Islamic scholars from India sometimes claimed that Paradise was in India, or on the droplet island to its south, Serendip, where Adam was created and where the imminent premise of Mohammad became possible. Adam's Peak in Sri Lanka still bears that name. No less than for the Christians who had moved away from classical monstermirroring, and for whom India was the land of Prester John), for certain Muslims India was sacred for its early divine promise of deliverance through the Qu'ran which, though made manifest in Arabia, was given its potential existence simultaneously with Adam.

It would be too much to say that the Muslims or the Christians came to India in the same religious spirit as the Buddhists did earlier, but it is certainly not a small part of their motivation, which was chiefly plunder or trade, but included proselytisation and a desire to persuade the natives to return to the fold.

The curious conquistadors of Europe over a millenium, then, followed the promptings of the incurious Greeks.
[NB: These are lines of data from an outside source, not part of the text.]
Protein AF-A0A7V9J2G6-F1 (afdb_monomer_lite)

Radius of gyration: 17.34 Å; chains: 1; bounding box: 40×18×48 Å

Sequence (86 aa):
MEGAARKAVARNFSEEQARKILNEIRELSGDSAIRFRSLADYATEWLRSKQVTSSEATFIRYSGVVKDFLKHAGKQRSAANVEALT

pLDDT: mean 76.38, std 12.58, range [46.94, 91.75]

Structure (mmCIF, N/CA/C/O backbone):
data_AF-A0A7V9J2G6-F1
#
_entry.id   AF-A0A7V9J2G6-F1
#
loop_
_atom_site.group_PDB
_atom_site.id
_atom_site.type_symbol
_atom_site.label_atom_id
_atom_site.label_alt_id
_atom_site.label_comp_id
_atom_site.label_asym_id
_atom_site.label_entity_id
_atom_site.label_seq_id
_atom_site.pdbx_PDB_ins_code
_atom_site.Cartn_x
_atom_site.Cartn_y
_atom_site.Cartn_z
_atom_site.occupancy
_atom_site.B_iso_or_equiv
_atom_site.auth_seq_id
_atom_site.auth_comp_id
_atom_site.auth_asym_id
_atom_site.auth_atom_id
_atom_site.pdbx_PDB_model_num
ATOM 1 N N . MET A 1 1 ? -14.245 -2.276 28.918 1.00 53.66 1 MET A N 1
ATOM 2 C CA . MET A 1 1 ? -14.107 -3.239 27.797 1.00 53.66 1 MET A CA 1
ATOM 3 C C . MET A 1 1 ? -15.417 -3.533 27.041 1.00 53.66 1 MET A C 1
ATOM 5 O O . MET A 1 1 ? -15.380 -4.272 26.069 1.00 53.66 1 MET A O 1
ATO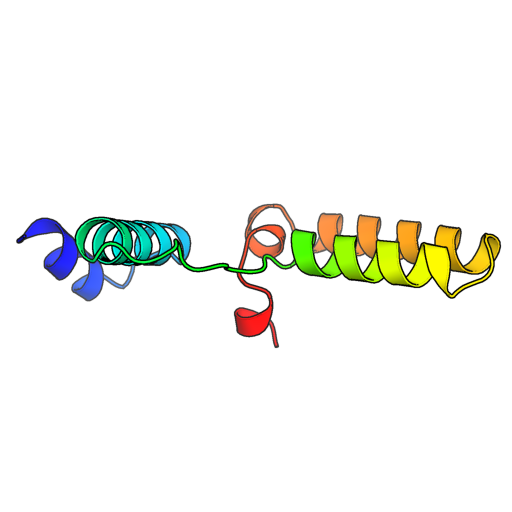M 9 N N . GLU A 1 2 ? -16.568 -2.936 27.378 1.00 52.62 2 GLU A N 1
ATOM 10 C CA . GLU A 1 2 ? -17.861 -3.347 26.784 1.00 52.62 2 GLU A CA 1
ATOM 11 C C . GLU A 1 2 ? -18.194 -2.776 25.390 1.00 52.62 2 GLU A C 1
ATOM 13 O O . GLU A 1 2 ? -19.081 -3.290 24.709 1.00 52.62 2 GLU A O 1
ATOM 18 N N . GLY A 1 3 ? -17.498 -1.733 24.927 1.00 54.84 3 GLY A N 1
ATOM 19 C CA . GLY A 1 3 ? -17.800 -1.084 23.641 1.00 54.84 3 GLY A CA 1
ATOM 20 C C . GLY A 1 3 ? -17.311 -1.847 22.403 1.00 54.84 3 GLY A C 1
ATOM 21 O O . GLY A 1 3 ? -17.940 -1.774 21.347 1.00 54.84 3 GLY A O 1
ATOM 22 N N . ALA A 1 4 ? -16.211 -2.599 22.524 1.00 53.09 4 ALA A N 1
ATOM 23 C CA . ALA A 1 4 ? -15.614 -3.339 21.408 1.00 53.09 4 ALA A CA 1
ATOM 24 C C . ALA A 1 4 ? -16.432 -4.593 21.048 1.00 53.09 4 ALA A C 1
ATOM 26 O O . ALA A 1 4 ? -16.702 -4.843 19.874 1.00 53.09 4 ALA A O 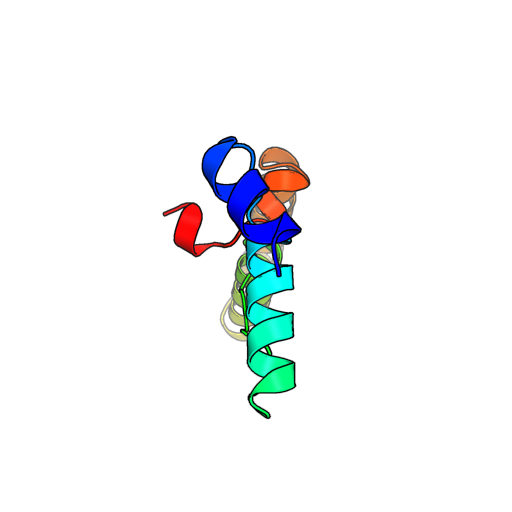1
ATOM 27 N N . ALA A 1 5 ? -16.914 -5.321 22.062 1.00 53.22 5 ALA A N 1
ATOM 28 C CA . ALA A 1 5 ? -17.707 -6.539 21.887 1.00 53.22 5 ALA A CA 1
ATOM 29 C C . ALA A 1 5 ? -19.061 -6.273 21.204 1.00 53.22 5 ALA A C 1
ATOM 31 O O . ALA A 1 5 ? -19.468 -7.021 20.317 1.00 53.22 5 ALA A O 1
ATOM 32 N N . ARG A 1 6 ? -19.738 -5.164 21.542 1.00 52.50 6 ARG A N 1
ATOM 33 C CA . ARG A 1 6 ? -21.030 -4.810 20.922 1.00 52.50 6 ARG A CA 1
ATOM 34 C C . ARG A 1 6 ? -20.900 -4.443 19.440 1.00 52.50 6 ARG A C 1
ATOM 36 O O . ARG A 1 6 ? -21.822 -4.699 18.673 1.00 52.50 6 ARG A O 1
ATOM 43 N N . LYS A 1 7 ? -19.759 -3.888 19.013 1.00 46.94 7 LYS A N 1
ATOM 44 C CA . LYS A 1 7 ? -19.510 -3.561 17.598 1.00 46.94 7 LYS A CA 1
ATOM 45 C C . LYS A 1 7 ? -19.181 -4.788 16.747 1.00 46.94 7 LYS A C 1
ATOM 47 O O . LYS A 1 7 ? -19.548 -4.806 15.577 1.00 46.94 7 LYS A O 1
ATOM 52 N N . ALA A 1 8 ? -18.566 -5.820 17.327 1.00 49.28 8 ALA A N 1
ATOM 53 C CA . ALA A 1 8 ? -18.313 -7.085 16.635 1.00 49.28 8 ALA A CA 1
ATOM 54 C C . ALA A 1 8 ? -19.621 -7.811 16.253 1.00 49.28 8 ALA A C 1
ATOM 56 O O . ALA A 1 8 ? -19.731 -8.364 15.162 1.00 49.28 8 ALA A O 1
ATOM 57 N N . VAL A 1 9 ? -20.650 -7.733 17.108 1.00 49.34 9 VAL A N 1
ATOM 58 C CA . VAL A 1 9 ? -21.983 -8.323 16.860 1.00 49.34 9 VAL A CA 1
ATOM 59 C C . VAL A 1 9 ? -22.762 -7.577 15.761 1.00 49.34 9 VAL A C 1
ATOM 61 O O . VAL A 1 9 ? -23.601 -8.166 15.085 1.00 49.34 9 VAL A O 1
ATOM 64 N N . ALA A 1 10 ? -22.454 -6.301 15.515 1.00 51.25 10 ALA A N 1
ATOM 65 C CA . ALA A 1 10 ? -23.199 -5.440 14.592 1.00 51.25 10 ALA A CA 1
ATOM 66 C C . ALA A 1 10 ? -22.842 -5.614 1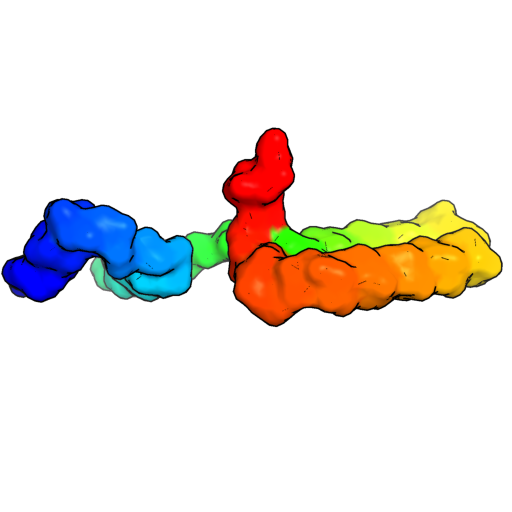3.097 1.00 51.25 10 ALA A C 1
ATOM 68 O O . ALA A 1 10 ? -23.319 -4.837 12.275 1.00 51.25 10 ALA A O 1
ATOM 69 N N . ARG A 1 11 ? -21.984 -6.582 12.729 1.00 50.59 11 ARG A N 1
ATOM 70 C CA . ARG A 1 11 ? -21.444 -6.800 11.362 1.00 50.59 11 ARG A CA 1
ATOM 71 C C . ARG A 1 11 ? -20.802 -5.577 10.677 1.00 50.59 11 ARG A C 1
ATOM 73 O O . ARG A 1 11 ? -20.434 -5.665 9.512 1.00 50.59 11 ARG A O 1
ATOM 80 N N . ASN A 1 12 ? -20.605 -4.470 11.389 1.00 53.19 12 ASN A N 1
ATOM 81 C CA . ASN A 1 12 ? -20.037 -3.231 10.855 1.00 53.19 12 ASN A CA 1
ATOM 82 C C . ASN A 1 12 ? -18.658 -2.958 11.468 1.00 53.19 12 ASN A C 1
ATOM 84 O O . ASN A 1 12 ? -18.385 -1.880 11.992 1.00 53.19 12 ASN A O 1
ATOM 88 N N . PHE A 1 13 ? -17.809 -3.985 11.451 1.00 60.03 13 PHE A N 1
ATOM 89 C CA . PHE A 1 13 ? -16.432 -3.910 11.915 1.00 60.03 13 PHE A CA 1
ATOM 90 C C . PHE A 1 13 ? -15.533 -3.705 10.698 1.00 60.03 13 PHE A C 1
ATOM 92 O O . PHE A 1 13 ? -15.305 -4.638 9.929 1.00 60.03 13 PHE A O 1
ATOM 99 N N . SER A 1 14 ? -15.082 -2.471 10.469 1.00 70.62 14 SER A N 1
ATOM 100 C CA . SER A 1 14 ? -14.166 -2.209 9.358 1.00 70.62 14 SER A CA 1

Columbus' voyage to India made possible the New World while the old one, further west (or east) remained unplundered. But soon after Vasco da Gama, the Portuguese managed to break the Arab trade monopoly with India and became the first European travelers to establish trade-contracts with India.

Treated with great courtesy, despite some rather violent displays on their part, the Portuguese managed for centuries to keep the rest of Europe out of the picture. They had come, and remained still, for the spice trade—being, as it were, wholly incapable of conquest pitched against a massive west-coast naval flotilla. Portuguese maps of India were a state secret. One could only see them in Portugal under the most severely controlled conditions; tampering with, or stealing them was treasonous and death was the expected result.

Yet the Spanish and the British stole a map and, with it, the Portuguese stranglehold over India. The Italian cartographer Bartholomeo copied a secret map in Lisbon and sold a copy to the impoverished Christopher Columbus, who then used it to persuade Queen Isabella and King Ferdinand of Spain to finance his lunatic venture to find a route westward to India. (No other monarch was willing). Needless to add, the Spanish royal couple agreed; the rest, of course, is history. Over the next few centuries English trade turned to plunder and thence to crafted extraction and hence to the tired story of Empire and its consequences. India's exotic days in the travel limelight were over, but they had lasted for two and a half millenia, which had given it more than its fair share of the world's attention.